The dataset is individual loan data set provided by the P2P lending company, Prosper, in 2014. The dataset contains 81 variables and 113,937 loans. Variables include loaner’s income characteristics, loaner’s delinquencies history, each loan’s information (e.g. amount, interest rate, term), etc.
## [1] 113937 81
I am going to explore the relationship between each dependent variables and Loan Status, using descriptive analysis, hypothesis testing, and visualzation
I explored variable AvailableBankcardCredit this time. I created a two way frequency table to have a look on the distribution of AvailableBankcardCredit in both default and not default group.
## [1] "descriptive statistics for Defaulted Group"
## Min. 1st Qu. Median Mean 3rd Qu. Max. NA's
## 0 203 1786 7128 7651 364300 3066
## [1] "descriptive statistics for Not Defaulted Group"
## Min. 1st Qu. Median Mean 3rd Qu. Max.
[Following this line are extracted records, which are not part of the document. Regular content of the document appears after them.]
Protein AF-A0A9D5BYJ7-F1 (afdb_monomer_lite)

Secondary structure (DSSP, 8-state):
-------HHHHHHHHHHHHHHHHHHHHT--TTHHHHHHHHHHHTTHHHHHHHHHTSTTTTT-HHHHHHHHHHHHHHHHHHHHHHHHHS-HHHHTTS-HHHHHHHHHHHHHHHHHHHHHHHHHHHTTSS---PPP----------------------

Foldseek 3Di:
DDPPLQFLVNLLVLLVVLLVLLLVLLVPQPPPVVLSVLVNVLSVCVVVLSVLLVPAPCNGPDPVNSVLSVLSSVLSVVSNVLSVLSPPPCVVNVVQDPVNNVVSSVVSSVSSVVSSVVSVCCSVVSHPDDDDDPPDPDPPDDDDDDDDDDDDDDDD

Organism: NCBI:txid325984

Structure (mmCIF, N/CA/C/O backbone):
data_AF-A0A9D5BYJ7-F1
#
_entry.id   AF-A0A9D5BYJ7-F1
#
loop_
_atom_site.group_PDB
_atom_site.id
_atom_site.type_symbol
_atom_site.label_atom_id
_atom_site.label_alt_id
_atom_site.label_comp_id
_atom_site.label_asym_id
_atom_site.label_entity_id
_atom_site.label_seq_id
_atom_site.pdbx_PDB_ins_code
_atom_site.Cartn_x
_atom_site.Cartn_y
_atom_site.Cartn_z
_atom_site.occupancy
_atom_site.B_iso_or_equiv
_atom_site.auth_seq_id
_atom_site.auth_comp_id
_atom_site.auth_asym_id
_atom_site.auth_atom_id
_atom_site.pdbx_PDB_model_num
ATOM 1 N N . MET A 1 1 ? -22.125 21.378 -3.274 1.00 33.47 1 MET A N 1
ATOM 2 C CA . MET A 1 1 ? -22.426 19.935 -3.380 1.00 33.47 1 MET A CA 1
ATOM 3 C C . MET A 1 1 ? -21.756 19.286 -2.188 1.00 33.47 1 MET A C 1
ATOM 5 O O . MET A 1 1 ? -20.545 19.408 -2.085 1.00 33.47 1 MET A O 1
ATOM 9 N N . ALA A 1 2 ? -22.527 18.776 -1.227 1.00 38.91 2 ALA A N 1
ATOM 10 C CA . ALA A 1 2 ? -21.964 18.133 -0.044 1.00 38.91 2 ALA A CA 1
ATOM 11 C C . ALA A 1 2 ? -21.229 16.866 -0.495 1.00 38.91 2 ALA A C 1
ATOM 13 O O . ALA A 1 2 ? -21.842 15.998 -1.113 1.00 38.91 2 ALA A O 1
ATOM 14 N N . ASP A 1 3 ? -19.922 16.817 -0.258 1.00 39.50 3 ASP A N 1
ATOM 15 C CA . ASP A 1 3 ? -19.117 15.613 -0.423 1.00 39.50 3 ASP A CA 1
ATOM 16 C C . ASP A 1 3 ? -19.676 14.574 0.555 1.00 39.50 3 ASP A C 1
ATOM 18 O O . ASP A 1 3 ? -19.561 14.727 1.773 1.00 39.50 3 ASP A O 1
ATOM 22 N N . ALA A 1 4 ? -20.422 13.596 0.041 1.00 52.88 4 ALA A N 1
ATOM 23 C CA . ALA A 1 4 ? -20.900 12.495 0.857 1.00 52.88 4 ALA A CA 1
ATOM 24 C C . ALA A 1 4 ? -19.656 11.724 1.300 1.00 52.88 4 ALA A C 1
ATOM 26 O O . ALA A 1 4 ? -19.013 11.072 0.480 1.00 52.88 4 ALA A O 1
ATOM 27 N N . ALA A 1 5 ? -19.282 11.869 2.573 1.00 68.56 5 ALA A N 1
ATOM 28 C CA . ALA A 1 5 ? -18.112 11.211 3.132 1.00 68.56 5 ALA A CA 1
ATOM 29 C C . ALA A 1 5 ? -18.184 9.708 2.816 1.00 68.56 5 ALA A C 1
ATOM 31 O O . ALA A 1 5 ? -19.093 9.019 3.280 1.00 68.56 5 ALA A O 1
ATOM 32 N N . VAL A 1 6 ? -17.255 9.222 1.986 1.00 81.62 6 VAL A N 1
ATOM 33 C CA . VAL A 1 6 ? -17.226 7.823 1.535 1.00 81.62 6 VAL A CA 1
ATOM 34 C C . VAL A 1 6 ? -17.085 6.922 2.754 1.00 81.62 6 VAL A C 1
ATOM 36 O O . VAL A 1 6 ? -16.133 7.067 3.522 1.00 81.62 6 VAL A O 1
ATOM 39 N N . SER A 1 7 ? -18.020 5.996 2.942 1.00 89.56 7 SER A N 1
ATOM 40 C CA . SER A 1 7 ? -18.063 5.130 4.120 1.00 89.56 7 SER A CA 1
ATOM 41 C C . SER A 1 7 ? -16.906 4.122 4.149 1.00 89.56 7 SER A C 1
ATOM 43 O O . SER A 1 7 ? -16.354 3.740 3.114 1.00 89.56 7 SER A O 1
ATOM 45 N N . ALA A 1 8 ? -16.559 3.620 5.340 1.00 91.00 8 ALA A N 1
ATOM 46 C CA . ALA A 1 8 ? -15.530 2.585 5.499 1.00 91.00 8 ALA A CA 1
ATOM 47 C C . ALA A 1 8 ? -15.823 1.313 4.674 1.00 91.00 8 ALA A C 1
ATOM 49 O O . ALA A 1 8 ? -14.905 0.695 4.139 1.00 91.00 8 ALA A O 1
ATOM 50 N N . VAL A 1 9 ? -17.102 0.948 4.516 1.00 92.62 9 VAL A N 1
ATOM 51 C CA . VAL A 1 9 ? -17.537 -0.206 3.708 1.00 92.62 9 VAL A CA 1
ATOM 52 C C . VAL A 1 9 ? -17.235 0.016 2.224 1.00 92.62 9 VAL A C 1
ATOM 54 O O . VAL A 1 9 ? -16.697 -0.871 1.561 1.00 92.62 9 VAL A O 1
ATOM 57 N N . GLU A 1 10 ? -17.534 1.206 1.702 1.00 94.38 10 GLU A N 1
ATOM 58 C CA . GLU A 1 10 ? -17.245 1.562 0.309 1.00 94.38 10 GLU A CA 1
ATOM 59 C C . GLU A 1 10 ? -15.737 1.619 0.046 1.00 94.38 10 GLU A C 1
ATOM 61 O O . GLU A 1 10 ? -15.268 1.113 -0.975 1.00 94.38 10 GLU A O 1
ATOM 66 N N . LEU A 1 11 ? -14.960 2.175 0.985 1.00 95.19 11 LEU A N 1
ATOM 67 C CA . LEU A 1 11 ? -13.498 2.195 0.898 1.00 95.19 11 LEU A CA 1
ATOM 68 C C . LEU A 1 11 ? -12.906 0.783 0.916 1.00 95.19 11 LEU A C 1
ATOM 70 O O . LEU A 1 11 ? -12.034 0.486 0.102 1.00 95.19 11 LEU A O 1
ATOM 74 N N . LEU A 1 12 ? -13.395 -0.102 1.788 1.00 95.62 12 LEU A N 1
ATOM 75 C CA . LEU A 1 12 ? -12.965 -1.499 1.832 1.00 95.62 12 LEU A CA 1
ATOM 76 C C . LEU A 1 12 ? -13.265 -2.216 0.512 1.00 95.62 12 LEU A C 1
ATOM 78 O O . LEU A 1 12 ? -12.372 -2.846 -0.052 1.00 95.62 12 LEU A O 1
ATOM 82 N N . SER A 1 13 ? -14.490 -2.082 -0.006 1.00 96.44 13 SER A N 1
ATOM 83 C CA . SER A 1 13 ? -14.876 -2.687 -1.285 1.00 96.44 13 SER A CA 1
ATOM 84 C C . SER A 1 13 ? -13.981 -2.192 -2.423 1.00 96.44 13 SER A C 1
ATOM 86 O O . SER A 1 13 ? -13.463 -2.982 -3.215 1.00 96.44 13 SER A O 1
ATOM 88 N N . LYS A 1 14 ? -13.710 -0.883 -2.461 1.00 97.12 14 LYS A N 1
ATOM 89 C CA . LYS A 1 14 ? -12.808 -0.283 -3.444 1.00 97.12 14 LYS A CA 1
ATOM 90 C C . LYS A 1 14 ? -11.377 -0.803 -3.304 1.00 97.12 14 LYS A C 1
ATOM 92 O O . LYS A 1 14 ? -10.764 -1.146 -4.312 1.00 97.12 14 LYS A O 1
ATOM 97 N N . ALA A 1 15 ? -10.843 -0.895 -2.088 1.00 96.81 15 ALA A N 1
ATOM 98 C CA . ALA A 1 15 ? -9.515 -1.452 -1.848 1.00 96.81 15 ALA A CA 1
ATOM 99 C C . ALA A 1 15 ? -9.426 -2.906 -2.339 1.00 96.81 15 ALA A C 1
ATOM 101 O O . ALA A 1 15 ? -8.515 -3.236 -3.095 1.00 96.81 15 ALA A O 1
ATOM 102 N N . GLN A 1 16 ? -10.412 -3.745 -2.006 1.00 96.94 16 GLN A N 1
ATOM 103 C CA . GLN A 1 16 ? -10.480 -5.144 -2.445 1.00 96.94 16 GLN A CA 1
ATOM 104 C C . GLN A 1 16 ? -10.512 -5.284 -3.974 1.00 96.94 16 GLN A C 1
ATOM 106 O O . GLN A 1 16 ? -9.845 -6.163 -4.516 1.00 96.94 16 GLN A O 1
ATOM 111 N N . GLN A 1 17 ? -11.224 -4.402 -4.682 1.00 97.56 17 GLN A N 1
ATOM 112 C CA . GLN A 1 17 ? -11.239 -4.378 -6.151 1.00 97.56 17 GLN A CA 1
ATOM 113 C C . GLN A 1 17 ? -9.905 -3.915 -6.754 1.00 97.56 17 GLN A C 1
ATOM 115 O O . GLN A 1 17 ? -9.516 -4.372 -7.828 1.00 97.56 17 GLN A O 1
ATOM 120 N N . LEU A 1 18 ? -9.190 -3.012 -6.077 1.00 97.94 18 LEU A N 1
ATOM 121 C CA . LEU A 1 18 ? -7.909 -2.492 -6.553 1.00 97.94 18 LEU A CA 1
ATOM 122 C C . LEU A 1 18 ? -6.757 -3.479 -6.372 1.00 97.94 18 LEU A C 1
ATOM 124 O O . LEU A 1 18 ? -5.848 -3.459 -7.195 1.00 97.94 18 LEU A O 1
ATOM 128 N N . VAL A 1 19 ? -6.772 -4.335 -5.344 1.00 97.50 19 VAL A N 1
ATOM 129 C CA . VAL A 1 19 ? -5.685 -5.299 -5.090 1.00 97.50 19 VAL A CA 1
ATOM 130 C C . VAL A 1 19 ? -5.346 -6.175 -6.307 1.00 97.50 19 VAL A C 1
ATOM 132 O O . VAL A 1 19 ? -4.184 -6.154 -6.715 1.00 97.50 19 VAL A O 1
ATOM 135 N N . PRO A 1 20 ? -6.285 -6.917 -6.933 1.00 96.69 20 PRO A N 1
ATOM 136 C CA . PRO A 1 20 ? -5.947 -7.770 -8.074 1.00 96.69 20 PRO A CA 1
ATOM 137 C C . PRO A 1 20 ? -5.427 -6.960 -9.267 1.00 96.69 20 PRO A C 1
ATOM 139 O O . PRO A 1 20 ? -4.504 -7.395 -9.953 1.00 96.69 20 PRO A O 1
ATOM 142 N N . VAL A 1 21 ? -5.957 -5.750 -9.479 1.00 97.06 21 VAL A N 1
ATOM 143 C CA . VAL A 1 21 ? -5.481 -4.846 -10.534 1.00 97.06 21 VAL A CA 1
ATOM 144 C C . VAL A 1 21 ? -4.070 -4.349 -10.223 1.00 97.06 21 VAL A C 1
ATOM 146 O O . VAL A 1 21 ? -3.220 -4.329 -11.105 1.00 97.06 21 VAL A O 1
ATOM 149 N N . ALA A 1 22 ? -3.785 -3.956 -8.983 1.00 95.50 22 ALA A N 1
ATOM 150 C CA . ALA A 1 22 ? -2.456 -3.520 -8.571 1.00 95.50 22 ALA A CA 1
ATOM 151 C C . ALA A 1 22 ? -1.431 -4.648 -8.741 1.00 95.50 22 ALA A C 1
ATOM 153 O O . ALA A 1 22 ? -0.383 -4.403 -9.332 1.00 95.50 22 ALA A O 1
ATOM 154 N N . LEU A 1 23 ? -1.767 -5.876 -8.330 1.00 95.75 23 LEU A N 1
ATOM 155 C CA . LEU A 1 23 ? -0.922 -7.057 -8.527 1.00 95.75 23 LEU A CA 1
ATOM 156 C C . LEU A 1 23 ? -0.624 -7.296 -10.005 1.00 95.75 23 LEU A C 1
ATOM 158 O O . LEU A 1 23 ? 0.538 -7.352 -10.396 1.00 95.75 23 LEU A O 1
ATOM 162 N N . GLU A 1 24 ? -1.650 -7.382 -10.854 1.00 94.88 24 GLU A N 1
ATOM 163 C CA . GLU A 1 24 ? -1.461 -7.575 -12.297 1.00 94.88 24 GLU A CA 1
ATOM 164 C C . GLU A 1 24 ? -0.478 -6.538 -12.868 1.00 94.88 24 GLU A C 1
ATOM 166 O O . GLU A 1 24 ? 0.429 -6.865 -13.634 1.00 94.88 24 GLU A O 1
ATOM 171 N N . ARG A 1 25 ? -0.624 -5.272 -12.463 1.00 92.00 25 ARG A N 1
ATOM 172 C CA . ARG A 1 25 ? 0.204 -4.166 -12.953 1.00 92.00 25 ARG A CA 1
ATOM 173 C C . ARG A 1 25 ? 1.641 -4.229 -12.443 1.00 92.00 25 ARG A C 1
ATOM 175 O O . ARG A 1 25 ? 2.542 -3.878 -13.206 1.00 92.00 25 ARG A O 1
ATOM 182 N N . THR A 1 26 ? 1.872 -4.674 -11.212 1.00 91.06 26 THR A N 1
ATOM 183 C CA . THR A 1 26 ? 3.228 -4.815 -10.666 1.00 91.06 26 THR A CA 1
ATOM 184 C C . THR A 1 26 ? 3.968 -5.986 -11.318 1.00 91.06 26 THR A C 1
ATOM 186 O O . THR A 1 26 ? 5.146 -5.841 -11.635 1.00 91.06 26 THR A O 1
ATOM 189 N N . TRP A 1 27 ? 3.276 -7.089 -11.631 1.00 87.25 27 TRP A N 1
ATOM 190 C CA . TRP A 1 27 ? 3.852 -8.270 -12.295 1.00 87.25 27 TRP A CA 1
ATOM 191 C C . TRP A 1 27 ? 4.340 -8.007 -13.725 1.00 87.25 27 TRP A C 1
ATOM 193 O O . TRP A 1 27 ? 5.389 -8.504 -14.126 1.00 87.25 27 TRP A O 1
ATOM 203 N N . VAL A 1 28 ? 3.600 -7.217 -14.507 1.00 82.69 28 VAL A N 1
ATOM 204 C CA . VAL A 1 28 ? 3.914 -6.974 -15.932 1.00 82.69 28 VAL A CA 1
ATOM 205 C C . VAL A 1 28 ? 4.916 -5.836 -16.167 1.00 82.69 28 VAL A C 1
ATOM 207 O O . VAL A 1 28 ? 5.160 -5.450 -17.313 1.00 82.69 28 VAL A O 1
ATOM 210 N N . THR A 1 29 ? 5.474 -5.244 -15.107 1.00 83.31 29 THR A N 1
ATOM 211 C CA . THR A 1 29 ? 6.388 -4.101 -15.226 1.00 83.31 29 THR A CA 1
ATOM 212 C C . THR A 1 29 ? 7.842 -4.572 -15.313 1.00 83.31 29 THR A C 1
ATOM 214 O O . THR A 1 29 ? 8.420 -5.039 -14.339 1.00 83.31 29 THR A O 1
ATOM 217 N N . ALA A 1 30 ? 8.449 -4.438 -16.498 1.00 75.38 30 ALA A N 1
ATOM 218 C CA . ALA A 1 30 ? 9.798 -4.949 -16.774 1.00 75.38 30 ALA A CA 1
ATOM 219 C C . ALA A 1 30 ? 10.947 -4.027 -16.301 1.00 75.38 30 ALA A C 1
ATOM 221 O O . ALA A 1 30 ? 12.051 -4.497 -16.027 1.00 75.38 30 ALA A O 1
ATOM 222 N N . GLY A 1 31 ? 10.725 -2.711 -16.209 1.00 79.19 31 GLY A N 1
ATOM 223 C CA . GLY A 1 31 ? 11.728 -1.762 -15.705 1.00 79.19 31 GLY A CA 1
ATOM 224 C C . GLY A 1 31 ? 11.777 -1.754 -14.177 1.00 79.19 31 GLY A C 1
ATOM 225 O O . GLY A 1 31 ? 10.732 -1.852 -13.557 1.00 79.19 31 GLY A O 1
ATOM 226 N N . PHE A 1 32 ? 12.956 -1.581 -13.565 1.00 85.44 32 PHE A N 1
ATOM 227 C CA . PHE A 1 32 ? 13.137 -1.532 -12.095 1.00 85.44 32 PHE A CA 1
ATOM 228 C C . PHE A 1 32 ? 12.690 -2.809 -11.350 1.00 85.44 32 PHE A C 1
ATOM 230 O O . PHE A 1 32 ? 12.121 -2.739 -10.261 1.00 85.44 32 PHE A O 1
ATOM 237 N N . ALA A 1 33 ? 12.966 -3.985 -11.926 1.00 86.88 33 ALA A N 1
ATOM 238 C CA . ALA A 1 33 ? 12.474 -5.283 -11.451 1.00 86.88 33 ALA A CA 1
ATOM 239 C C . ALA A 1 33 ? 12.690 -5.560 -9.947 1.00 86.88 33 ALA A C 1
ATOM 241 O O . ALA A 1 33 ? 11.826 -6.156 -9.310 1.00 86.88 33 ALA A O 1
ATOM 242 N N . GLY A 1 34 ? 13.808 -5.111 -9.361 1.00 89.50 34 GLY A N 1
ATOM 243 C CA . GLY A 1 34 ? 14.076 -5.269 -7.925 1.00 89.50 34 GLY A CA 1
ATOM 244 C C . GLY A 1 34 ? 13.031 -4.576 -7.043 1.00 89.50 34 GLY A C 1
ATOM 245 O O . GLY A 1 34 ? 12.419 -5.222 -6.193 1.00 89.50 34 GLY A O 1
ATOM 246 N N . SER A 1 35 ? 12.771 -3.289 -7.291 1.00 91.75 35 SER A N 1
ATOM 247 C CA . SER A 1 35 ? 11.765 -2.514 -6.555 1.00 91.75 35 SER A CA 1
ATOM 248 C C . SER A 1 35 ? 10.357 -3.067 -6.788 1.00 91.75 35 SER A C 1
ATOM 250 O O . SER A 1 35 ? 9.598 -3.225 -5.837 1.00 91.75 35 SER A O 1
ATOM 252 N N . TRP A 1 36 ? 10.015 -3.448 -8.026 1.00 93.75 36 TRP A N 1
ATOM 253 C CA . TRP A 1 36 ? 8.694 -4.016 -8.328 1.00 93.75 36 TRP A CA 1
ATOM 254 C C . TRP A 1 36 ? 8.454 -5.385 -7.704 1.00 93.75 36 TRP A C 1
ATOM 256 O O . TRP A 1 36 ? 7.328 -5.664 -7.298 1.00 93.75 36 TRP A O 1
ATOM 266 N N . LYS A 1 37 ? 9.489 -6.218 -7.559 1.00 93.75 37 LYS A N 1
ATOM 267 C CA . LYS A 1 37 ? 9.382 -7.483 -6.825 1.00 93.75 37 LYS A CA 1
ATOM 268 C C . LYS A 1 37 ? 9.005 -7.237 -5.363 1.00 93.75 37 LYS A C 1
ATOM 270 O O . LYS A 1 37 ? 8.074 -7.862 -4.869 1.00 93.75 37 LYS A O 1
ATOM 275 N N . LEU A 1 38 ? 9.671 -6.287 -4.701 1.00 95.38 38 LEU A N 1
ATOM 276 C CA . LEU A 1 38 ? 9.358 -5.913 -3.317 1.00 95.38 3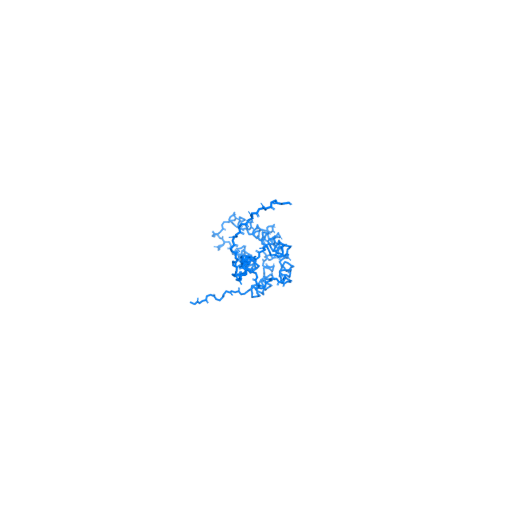8 LEU A CA 1
ATOM 277 C C . LEU A 1 38 ? 7.954 -5.317 -3.189 1.00 95.38 38 LEU A C 1
ATOM 279 O O . LEU A 1 38 ? 7.197 -5.719 -2.309 1.00 95.38 38 LEU A O 1
ATOM 283 N N . ILE A 1 39 ? 7.591 -4.402 -4.091 1.00 95.62 39 ILE A N 1
ATOM 284 C CA . ILE A 1 39 ? 6.247 -3.818 -4.144 1.00 95.62 39 ILE A CA 1
ATOM 285 C C . ILE A 1 39 ? 5.196 -4.919 -4.300 1.00 95.62 39 ILE A C 1
ATOM 287 O O . ILE A 1 39 ? 4.231 -4.935 -3.546 1.00 95.62 39 ILE A O 1
ATOM 291 N N . THR A 1 40 ? 5.394 -5.858 -5.227 1.00 96.00 40 THR A N 1
ATOM 292 C CA . THR A 1 40 ? 4.459 -6.966 -5.472 1.00 96.00 40 THR A CA 1
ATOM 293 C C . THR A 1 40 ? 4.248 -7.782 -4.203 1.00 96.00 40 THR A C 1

NA's
## 0 1067 4540 11830 14140 646300 4474
As shown in the table below, the column proportion of AvailableBankcardCredit in the nondefault group shares the similar percentage cross four groups; the default group’s percentage increase as the AvailableBankcardCredit decrease, which may infer the cash urgency from the loaner.
##
## High Upper Middle Lower Middle Low Sum
## Defaulted 0.14 0.19 0.25 0.42 1.00
## Not Default 0.24 0.24 0.28 0.24 1.00
As shown in the table below, the row proportion of AvailableBankcardCredit in not default group dominate all class, but the proportion is stable and expereince a drop in the low group, while the proportion of default group is going up with a hike in the low group.
##
## High Upper Middle Lower Middle Low
## Defaulted 0.08 0.11 0.12 0.21
## Not Default 0.92 0.89 0.88 0.79
## Sum 1.00 1.00 1.00 1.00
the testing result shows the AvailableBankcardCredit and Loan Status has statistically significent realtionship
##
## Pearson's Chi-squared test
##
## data: AvailableBankcardCreditgrop
## X-squared = 2143.5, df = 3, p-value < 2.2e-16
Since the distribution of AvailableBankcardCredit is positively skewed, I exclude the outliers, which is outside interquartile range for further visualization. As it shown in the Interleaved histograms and Density plots, the no default group has a positively skewed distribution and a higher mean.
The boxplot below shows the same result as the above histogram and density plot. The non default group has a more spread out distribution and larger mean.
I obtained p-value smaller than 0.05 from the Variance Homogeneous Test, then I can assume that the two variances are not homogeneous. Therefore, the assumption of t-test is violated. I chose the alternative “Mann-Whitney-Wilcoxon Test”
##
## F test to compare two variances
##
## data: newV_d and newV_n
## F = 0.55389, num df = 13959, denom df = 92431, p-value < 2.2e-16
## alternative hypothesis: true ratio of variances is not equal to 1
## 95 percent confidence interval:
## 0.5401903 0.5680801
## sample estimates:
## ratio of variances
## 0.5538941
##
## Wilcoxon rank sum test with continuity correction
##
## data: newV_d and newV_n
## W = 482630000, p-value < 2.2e-16
## alternative hypothesis: true location shift is not equal to 0
At .05 significance level, I conclude that the AvailableBankcardCredit of default and nondefault group are nonidentical populations.